Arkansas Dept. of Health & Human Services v. Ahlborn

In Arkansas Dept. of Health & Human Services v. Ahlborn (547 U.S. 268 [2006]) the plaintiff was seriously and permanently injured in a motor vehicle accident and the Arkansas Department of Health and Services(ADHS) provided substantial medical care for her. She sued the defendants and ADHS intervened to assert a lien on any recovery plaintiff might obtain. The case settled for $ 550,000 but the settlement was not allocated among damage categories.

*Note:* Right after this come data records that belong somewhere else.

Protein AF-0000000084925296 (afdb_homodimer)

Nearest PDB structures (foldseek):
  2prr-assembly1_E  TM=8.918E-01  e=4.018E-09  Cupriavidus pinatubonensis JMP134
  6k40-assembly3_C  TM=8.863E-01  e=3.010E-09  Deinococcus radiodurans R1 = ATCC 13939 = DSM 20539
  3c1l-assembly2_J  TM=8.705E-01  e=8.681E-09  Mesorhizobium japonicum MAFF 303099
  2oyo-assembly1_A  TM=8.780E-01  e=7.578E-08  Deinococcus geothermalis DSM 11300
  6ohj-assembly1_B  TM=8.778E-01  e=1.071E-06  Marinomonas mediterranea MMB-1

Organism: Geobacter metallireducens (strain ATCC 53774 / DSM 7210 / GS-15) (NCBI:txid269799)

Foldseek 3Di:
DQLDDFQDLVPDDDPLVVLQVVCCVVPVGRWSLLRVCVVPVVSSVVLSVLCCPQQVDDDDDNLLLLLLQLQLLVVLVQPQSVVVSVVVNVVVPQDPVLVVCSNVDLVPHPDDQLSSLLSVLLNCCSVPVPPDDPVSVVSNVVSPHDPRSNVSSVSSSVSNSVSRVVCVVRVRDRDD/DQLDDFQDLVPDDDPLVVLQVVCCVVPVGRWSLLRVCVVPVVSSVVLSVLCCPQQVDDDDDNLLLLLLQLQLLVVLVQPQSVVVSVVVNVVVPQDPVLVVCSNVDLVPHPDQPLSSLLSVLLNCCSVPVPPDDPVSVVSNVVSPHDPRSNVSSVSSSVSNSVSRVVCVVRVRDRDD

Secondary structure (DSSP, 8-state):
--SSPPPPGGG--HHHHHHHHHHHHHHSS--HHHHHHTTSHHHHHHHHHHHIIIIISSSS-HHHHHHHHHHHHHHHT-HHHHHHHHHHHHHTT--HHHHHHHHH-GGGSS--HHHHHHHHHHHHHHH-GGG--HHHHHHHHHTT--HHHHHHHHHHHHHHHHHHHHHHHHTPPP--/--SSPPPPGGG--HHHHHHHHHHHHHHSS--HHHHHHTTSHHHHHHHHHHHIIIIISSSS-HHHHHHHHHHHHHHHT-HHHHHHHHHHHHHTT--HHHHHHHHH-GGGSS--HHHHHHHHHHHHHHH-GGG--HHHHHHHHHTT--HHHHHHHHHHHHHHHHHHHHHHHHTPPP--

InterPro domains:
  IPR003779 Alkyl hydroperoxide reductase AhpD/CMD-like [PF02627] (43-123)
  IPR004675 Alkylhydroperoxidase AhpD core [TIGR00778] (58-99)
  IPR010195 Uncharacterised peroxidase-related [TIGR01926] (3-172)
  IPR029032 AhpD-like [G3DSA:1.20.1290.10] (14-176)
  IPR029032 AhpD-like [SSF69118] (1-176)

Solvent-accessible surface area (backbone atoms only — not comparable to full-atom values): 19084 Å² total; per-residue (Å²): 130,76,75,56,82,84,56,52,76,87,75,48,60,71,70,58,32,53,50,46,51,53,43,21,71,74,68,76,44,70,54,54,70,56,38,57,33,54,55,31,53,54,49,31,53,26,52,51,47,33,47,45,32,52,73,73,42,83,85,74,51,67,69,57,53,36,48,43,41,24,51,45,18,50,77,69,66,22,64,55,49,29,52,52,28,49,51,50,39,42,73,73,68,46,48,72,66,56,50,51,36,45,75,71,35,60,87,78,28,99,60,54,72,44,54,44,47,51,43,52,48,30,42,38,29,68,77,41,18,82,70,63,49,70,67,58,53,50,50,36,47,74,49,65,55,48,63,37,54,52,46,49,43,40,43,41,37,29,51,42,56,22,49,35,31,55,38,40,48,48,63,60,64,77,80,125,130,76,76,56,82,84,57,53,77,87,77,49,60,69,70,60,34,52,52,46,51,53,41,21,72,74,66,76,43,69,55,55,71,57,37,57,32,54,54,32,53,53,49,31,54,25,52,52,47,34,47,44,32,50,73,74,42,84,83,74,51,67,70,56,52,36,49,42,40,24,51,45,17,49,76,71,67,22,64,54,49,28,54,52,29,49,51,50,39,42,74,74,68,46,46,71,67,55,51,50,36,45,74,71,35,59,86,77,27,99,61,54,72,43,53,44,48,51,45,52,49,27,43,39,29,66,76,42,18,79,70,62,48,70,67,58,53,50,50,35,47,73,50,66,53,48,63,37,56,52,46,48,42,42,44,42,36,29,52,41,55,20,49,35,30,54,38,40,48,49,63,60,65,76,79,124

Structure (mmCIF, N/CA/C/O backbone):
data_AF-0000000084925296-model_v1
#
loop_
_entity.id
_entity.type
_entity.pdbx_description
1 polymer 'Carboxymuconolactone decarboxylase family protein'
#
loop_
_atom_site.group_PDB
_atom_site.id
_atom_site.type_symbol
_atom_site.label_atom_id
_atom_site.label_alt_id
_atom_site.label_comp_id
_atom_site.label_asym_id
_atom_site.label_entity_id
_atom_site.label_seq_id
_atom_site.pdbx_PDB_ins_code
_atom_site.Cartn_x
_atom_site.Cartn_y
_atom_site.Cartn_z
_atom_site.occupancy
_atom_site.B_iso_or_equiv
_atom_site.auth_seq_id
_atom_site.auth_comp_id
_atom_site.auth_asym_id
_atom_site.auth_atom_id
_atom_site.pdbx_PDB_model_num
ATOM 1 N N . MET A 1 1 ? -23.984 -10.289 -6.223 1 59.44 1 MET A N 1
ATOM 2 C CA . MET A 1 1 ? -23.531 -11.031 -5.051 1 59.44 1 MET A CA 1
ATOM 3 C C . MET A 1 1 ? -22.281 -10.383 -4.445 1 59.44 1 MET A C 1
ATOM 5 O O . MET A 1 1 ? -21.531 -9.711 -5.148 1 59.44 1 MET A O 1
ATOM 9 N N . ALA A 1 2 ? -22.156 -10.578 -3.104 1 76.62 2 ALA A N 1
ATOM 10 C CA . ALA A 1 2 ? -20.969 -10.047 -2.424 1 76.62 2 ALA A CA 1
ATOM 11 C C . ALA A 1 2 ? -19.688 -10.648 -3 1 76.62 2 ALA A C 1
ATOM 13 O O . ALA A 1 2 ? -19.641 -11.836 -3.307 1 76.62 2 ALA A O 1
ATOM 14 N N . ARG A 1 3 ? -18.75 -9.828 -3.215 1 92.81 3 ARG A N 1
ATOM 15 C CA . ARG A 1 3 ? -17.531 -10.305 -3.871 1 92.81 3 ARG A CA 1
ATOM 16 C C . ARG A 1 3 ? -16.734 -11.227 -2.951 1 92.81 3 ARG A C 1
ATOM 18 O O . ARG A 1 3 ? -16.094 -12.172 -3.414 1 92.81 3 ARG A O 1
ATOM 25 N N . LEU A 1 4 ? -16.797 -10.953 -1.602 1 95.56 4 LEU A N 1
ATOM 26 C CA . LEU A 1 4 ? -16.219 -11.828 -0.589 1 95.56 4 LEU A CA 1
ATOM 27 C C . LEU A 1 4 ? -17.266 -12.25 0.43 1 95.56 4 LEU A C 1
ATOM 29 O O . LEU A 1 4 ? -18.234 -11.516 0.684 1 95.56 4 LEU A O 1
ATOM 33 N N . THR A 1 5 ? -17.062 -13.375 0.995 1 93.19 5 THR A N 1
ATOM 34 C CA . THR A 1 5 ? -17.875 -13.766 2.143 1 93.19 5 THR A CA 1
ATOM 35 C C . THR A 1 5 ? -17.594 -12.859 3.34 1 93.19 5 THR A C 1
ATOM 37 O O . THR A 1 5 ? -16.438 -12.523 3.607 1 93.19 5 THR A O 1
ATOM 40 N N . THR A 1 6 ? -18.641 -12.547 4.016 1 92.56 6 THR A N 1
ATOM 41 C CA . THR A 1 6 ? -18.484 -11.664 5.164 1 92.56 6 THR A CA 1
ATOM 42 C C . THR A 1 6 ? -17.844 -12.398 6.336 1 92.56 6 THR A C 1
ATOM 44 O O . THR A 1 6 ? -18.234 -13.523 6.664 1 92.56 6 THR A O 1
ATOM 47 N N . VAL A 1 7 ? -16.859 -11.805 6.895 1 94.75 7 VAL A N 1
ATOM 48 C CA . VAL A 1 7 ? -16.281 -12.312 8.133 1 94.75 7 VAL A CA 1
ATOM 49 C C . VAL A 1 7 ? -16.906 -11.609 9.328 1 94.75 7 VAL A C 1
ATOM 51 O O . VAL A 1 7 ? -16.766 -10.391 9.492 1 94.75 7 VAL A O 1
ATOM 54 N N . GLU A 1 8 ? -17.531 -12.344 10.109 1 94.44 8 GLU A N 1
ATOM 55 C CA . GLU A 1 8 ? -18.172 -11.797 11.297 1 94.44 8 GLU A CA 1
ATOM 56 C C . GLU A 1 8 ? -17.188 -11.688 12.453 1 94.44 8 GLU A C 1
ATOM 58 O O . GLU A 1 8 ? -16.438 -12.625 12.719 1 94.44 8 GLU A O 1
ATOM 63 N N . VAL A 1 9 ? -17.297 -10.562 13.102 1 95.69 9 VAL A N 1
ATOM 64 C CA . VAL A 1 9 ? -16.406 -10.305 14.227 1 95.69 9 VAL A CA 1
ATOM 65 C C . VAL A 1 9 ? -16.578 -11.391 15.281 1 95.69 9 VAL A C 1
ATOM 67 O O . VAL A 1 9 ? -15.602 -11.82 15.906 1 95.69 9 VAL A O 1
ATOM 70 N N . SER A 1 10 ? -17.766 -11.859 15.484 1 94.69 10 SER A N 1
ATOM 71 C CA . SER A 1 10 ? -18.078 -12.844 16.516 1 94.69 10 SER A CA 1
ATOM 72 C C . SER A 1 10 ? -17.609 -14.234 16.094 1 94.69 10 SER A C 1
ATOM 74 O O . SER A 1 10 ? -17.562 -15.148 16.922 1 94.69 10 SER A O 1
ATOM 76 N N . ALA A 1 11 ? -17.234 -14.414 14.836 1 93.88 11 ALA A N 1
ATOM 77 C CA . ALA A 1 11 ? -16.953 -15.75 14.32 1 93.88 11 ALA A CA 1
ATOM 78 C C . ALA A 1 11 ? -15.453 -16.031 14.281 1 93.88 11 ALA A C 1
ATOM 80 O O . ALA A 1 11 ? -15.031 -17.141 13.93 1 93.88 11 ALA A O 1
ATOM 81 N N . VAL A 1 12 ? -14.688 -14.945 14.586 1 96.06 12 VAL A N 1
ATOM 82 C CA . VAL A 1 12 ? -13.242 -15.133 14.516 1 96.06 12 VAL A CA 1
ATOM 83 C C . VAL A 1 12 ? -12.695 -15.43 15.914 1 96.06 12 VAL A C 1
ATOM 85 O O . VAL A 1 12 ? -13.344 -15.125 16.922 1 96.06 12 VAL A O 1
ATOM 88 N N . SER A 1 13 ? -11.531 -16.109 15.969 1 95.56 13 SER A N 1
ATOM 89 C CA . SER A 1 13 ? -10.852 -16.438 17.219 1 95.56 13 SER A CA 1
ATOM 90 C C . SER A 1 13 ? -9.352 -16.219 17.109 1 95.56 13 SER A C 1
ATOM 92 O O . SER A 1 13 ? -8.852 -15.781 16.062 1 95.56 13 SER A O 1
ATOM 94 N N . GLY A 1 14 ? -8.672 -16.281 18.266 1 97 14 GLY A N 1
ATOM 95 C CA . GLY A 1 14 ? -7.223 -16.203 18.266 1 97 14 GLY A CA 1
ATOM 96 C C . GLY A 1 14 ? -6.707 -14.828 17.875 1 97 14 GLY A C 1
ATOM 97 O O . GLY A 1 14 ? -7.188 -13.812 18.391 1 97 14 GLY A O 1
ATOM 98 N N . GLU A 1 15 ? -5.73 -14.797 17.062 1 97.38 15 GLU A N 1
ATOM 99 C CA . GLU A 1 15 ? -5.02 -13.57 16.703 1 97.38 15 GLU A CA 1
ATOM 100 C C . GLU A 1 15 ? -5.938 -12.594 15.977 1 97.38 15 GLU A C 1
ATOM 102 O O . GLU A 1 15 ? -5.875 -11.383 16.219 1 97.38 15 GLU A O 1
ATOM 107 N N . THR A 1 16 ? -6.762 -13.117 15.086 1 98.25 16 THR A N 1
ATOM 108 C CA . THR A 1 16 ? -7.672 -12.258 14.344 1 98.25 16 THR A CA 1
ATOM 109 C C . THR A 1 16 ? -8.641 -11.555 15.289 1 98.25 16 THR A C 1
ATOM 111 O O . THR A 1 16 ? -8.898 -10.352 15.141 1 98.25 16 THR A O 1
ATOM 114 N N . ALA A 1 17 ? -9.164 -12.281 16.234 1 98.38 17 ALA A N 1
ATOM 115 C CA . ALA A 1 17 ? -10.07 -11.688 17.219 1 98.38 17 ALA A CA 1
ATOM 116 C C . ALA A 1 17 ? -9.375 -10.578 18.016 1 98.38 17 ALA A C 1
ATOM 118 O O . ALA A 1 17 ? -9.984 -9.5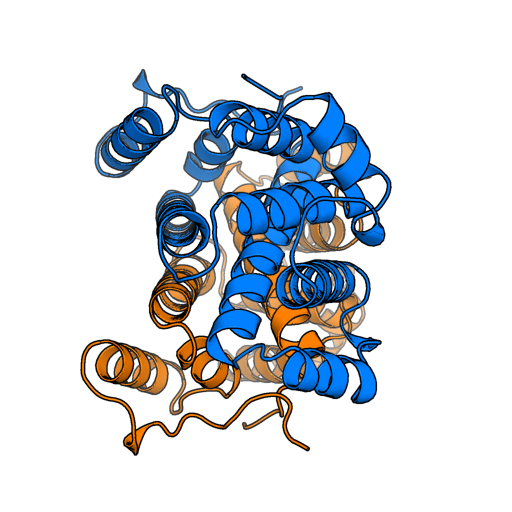47 18.297 1 98.38 17 ALA A O 1
ATOM 119 N N . ALA A 1 18 ? -8.172 -10.828 18.391 1 98.62 18 ALA A N 1
ATOM 120 C CA . ALA A 1 18 ? -7.41 -9.836 19.141 1 98.62 18 ALA A CA 1
ATOM 121 C C . ALA A 1 18 ? -7.199 -8.57 18.328 1 98.62 18 ALA A C 1
ATOM 123 O O . ALA A 1 18 ? -7.312 -7.457 18.844 1 98.62 18 ALA A O 1
ATOM 124 N N . ILE A 1 19 ? -6.887 -8.727 17.031 1 98.69 19 ILE A N 1
ATOM 125 C CA . ILE A 1 19 ? -6.684 -7.586 16.141 1 98.69 19 ILE A CA 1
ATOM 126 C C . ILE A 1 19 ? -7.996 -6.82 15.969 1 98.69 19 ILE A C 1
ATOM 128 O O . ILE A 1 19 ? -8.016 -5.59 16.031 1 98.69 19 ILE A O 1
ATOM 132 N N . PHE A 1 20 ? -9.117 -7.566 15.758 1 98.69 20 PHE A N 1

ADHS claimed its entire lien was recoverable under Arkansaslaw, whether the plaintiff's recovery was allocated for medical costs, lost wages, pain and suffering or anything else. The Supreme Court found that the federal anti-lien provisions under the Medicaid law limited the states to recovery from only that portion of a verdict or settlement that was attributable to past medical expenses. Ahlborn appears to have overruled a series of New York cases that held the entire recovery by a plaintiff was available to satisfy a Medicaid lien (see Gold v. United Health Servs. Hosps., Inc., 95 N.Y.2d 683 [2001]; Calvanese v. Calvanese, 93 NY2d 111 [1999]; Cricchio v. Pennisi, 90 NY2d 296 [1997]).